Description of problem: When creating a pool vm, the tasks stuck on started and doesn't ends (even not agter severl days or after engine restart) Version-Release number of selected component (if applicable): rhevm.noarch 3.6.0-0.1000.7.a03a5cd.master.el6ev art.noarch 1.0.6-1.6v36 How reproducible: 100% Steps to Reproduce: 1.create a pool vm 2.look at the pool vm tasks 3. Actual results: the task never ends Expected results: the tasks spouse to end Additional info: the automation build : http://jenkins-ci.eng.lab.tlv.redhat.com/view/0%20Unstable%203.6/job/rhevm_3.6_el6-engine_el7-host_automation_coretools_two_hosts_restapi_vms_nfs_rest_factory/407/
Created attachment 1014190 [details] the tasks print screen
Created attachment 1014191 [details] the engine and hosts logs
*** Bug 1215955 has been marked as a duplicate of this bug. ***
*** Bug 1247506 has been marked as a duplicate of this bug. ***
This bug was verified in 3.6.0-2 but was broken again in 3.6.0-3 (vdsm-4.17.0-1054.git562e711.el7.noarch)
Reproduced again on 3.6.0-0.0.master.20150804111407.git122a3a0.el6, attaching relevant part of log (just created a new pool).
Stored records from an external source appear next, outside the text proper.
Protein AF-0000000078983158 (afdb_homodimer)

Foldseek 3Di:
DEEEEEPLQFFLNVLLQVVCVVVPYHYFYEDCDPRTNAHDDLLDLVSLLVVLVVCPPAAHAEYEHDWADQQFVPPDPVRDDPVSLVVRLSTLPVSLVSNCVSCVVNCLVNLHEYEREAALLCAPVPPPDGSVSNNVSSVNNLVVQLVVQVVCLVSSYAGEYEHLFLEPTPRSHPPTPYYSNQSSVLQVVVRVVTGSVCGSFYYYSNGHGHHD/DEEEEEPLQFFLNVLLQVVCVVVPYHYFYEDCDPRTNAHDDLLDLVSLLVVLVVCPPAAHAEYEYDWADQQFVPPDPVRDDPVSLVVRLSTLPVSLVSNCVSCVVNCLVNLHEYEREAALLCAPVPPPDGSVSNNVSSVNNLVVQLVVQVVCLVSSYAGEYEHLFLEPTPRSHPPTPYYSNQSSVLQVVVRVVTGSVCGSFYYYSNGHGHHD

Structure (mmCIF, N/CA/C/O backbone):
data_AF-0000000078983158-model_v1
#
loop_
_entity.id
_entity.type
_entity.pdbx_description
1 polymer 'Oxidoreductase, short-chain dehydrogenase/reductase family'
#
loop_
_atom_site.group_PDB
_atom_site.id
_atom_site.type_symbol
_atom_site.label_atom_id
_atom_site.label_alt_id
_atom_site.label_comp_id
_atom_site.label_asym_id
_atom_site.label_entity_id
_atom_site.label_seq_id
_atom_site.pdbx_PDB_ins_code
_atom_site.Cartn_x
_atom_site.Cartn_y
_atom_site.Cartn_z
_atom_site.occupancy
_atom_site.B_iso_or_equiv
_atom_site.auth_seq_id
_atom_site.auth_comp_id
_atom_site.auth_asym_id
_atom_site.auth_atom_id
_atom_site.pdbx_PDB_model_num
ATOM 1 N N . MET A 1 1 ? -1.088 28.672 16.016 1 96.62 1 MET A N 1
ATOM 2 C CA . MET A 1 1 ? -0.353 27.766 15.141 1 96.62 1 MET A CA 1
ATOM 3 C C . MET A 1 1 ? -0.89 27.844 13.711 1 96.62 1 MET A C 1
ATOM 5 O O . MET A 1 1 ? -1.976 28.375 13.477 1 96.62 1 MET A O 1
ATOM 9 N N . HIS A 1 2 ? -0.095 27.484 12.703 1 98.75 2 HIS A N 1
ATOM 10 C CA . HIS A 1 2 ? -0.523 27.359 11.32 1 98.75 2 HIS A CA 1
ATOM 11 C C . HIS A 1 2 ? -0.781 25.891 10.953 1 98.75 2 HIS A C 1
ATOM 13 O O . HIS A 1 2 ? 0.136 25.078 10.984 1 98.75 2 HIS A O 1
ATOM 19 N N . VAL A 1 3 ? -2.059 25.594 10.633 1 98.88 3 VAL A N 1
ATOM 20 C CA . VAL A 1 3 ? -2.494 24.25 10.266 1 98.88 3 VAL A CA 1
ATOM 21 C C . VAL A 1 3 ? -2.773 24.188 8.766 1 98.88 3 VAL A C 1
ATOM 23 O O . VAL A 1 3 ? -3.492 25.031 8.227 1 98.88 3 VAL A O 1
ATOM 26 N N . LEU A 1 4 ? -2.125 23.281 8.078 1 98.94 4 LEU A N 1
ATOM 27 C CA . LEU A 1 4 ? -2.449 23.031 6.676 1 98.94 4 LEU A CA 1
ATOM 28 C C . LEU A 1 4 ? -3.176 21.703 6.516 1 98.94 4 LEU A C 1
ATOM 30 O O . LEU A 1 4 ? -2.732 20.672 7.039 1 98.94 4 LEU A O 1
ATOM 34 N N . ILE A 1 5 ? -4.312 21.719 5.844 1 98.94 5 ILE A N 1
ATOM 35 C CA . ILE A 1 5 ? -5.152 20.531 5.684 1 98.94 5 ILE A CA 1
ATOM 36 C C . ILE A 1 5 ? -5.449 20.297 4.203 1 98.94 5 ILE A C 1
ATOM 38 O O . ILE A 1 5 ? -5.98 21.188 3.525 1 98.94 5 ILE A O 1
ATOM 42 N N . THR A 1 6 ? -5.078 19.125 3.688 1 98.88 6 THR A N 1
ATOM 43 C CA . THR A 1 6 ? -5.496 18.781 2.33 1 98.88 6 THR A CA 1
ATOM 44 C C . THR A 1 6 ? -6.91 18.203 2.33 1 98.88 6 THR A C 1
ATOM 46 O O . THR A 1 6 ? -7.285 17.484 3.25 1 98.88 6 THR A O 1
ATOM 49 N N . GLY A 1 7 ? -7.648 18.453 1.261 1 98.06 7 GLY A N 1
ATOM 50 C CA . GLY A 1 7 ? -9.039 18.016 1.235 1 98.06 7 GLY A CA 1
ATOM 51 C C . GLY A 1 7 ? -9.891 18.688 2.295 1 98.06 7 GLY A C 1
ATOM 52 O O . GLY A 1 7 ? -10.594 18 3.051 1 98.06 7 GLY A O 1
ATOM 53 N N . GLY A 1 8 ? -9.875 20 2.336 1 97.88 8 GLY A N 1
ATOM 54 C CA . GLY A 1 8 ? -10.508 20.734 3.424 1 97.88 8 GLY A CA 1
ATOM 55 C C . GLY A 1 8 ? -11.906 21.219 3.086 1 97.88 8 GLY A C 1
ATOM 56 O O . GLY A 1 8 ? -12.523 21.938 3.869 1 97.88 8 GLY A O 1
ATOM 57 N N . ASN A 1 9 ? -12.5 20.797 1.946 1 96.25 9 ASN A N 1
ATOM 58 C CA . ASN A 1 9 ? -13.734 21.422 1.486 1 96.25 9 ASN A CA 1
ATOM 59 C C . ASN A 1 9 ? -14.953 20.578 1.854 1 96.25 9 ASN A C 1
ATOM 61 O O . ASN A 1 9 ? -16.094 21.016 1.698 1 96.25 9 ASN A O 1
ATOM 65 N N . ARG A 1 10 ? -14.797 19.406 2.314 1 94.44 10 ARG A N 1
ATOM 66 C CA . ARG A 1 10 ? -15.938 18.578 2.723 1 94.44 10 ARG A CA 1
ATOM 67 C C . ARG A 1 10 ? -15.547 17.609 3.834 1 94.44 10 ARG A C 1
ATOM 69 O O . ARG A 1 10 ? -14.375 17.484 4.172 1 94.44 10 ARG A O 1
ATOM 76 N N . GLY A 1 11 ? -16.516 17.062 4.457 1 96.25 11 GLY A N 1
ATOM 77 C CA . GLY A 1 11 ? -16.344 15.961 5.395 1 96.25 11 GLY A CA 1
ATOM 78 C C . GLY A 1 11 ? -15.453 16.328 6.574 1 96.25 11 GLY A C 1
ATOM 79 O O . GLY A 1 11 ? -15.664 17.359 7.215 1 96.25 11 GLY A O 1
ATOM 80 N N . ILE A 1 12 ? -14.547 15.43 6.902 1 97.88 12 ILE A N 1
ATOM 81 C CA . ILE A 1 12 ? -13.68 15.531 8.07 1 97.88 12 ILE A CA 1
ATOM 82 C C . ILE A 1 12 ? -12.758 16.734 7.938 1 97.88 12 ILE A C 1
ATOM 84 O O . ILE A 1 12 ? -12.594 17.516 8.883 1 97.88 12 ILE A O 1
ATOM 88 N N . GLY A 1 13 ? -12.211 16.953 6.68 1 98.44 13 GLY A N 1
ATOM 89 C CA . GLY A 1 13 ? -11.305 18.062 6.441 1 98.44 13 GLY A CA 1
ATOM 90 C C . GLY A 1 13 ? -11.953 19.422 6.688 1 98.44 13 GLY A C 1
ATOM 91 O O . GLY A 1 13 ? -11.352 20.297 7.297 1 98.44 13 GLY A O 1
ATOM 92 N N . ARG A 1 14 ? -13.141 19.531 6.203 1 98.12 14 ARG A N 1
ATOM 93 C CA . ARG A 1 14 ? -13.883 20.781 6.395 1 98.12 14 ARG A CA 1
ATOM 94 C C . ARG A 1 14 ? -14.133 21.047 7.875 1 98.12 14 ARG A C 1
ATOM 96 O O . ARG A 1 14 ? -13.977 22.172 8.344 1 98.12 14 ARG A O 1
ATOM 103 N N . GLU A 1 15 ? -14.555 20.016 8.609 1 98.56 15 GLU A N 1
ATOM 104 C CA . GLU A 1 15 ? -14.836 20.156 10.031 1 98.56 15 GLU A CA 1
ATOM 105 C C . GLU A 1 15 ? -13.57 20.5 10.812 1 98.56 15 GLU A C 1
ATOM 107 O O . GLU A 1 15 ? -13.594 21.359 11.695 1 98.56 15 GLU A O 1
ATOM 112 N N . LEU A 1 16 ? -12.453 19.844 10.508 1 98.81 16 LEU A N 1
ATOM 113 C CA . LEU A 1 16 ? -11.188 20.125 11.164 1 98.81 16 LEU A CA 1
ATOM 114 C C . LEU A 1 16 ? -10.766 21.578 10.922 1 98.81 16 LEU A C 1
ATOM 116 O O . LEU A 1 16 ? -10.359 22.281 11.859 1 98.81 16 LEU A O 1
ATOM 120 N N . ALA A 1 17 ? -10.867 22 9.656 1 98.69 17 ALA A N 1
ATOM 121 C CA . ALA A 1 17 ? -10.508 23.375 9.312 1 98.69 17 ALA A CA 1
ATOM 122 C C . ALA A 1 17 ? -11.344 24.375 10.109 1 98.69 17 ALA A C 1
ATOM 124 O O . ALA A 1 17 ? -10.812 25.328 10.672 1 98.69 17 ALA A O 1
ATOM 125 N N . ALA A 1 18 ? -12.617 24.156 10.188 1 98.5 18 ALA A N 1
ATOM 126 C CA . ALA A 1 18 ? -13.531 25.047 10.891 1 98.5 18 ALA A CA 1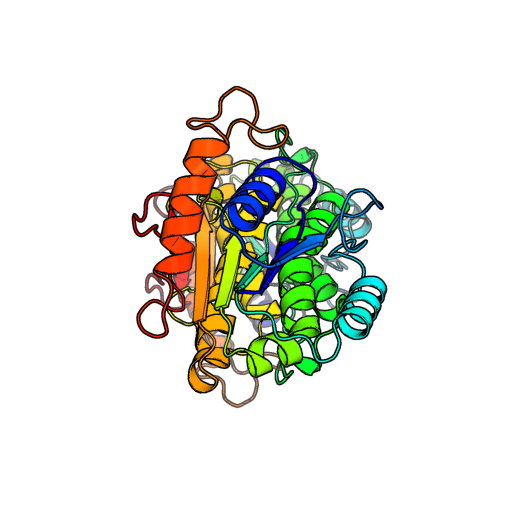
ATOM 127 C C . ALA A 1 18 ? -13.188 25.109 12.375 1 98.5 18 ALA A C 1
ATOM 129 O O . ALA A 1 18 ? -13.195 26.203 12.969 1 98.5 18 ALA A O 1
ATOM 130 N N . ARG A 1 19 ? -12.891 24.016 12.961 1 98.69 19 ARG A N 1
ATOM 131 C CA . ARG A 1 19 ? -12.602 23.953 14.391 1 98.69 19 ARG A CA 1
ATOM 132 C C . ARG A 1 19 ? -11.289 24.656 14.719 1 98.69 19 ARG A C 1
ATOM 134 O O . ARG A 1 19 ? -11.195 25.359 15.719 1 98.69 19 ARG A O 1
ATOM 141 N N . TYR A 1 20 ? -10.281 24.453 13.953 1 98.81 20 TYR A N 1
ATOM 142 C CA . TYR A 1 20 ? -9.016 25.141 14.195 1 98.81 20 TYR A CA 1
ATOM 143 C C . TYR A 1 20 ? -9.156 26.641 14.016 1 98.81 20 TYR A C 1
ATOM 145 O O . TYR A 1 20 ? -8.594 27.422 14.789 1 98.81 20 TYR A O 1
ATOM 153 N N . ARG A 1 21 ? -9.93 27.078 13 1 98.62 21 ARG A N 1
ATOM 154 C CA . ARG A 1 21 ? -10.18 28.5 12.82 1 98.62 21 ARG A CA 1
ATOM 155 C C . ARG A 1 21 ? -10.914 29.094 14.016 1 98.62 21 ARG A C 1
ATOM 157 O O . ARG A 1 21 ? -10.57 30.172 14.5 1 98.62 21 ARG A O 1
ATOM 164 N N . ALA A 1 22 ? -11.875 28.344 14.469 1 98.44 22 ALA A N 1
ATOM 165 C CA . ALA A 1 22 ? -12.68 28.797 15.602 1 98.44 22 ALA A CA 1
ATOM 166 C C . ALA A 1 22 ? -11.82 28.922 16.859 1 98.44 22 ALA A C 1
ATOM 168 O O . ALA A 1 22 ? -12.07 29.781 17.719 1 98.44 22 ALA A O 1
ATOM 169 N N . ALA A 1 23 ? -10.828 28.109 16.953 1 98.38 23 ALA A N 1
ATOM 170 C CA . ALA A 1 23 ? -9.938 28.109 18.109 1 98.38 23 ALA A CA 1
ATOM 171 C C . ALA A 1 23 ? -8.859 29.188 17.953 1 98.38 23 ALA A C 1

Created attachment 1062514 [details] new_pool_engine_log
I could not see any issue in the add pool commands flow that would cause this, all the steps are finished but the job is still open. so i think its not the same issue as in the original report, but same result.. also there seem to be some related exception in the log: 015-08-13 18:35:17,262 INFO [org.ovirt.engine.core.bll.tasks.CommandAsyncTask] (org.ovirt.thread.pool-8-thread-13) [307c57f6] CommandAsyncTask::endCommandAction [within thread] context: Attempting to endAction 'AddVm', executionIndex: '0' 2015-08-13 18:35:17,279 INFO [org.ovirt.engine.core.utils.transaction.TransactionSupport] (org.ovirt.thread.pool-8-thread-18) [fd52c13] transaction rolled back 2015-08-13 18:35:17,279 ERROR [org.ovirt.engine.core.bll.job.ExecutionHandler] (org.ovirt.thread.pool-8-thread-18) [fd52c13] Exception: javax.persistence.EntityNotFoundException: Unable to find org.ovirt.engine.core.common.job.Step with id f8b23151-8e0d-434b-ba41-321dcf3687c8 Oved, can someone from infra take a look on this?
Sure, Liran, can you take a look?
Also, Shira, can you test with latest 3.6.0 release?
Oved, i was able to reproduce this (easily) on latest master as well. just create a vm-pool with 3 vms, use template that has a disk. i could not reproduce this with template that has no disks, so it makes me believe there is a race around tasks/jobs infrastructure (how job is marked as finished) in my testing, i got the exception mentioned in comment 8 only in some of the cases.
reproduce this also in downstream : Red Hat Enterprise Virtualization Manager Version: 3.6.0-0.11.master.el6
*** Bug 1256030 has been marked as a duplicate of this bug. ***
Not sure if this bz should handle also task for allocation vm from pool, but this task is stuck as well in 3.6.0-12.
(In reply to Ondra Machacek from comment #14) > Not sure if this bz should handle also task for allocation vm from pool, but > this task is stuck as well in 3.6.0-12. I'd treat it as a separate bug, since there is other known issue of RemovingVmPool which is also stuck and not related to the job/step mechanism. So that issue should be examine and handled separately.
(In reply to Moti Asayag from comment #15) > (In reply to Ondra Machacek from comment #14) > > Not sure if this bz should handle also task for allocation vm from pool, but > > this task is stuck as well in 3.6.0-12. > > I'd treat it as a separate bug, since there is other known issue of > RemovingVmPool which is also stuck and not related to the job/step mechanism. > So that issue should be examine and handled separately. Changing the title to reflect the right scope.
verified on : Red Hat Enterprise Virtualization Manager Version: 3.6.0-0.18.el6
*** Bug 1304663 has been marked as a duplicate of this bug. ***
Shmuel, can you please take a look? Sefi reports that it happens again on 3.6.3 and I see it also on master
Separate bug 1310426 was created for this issue.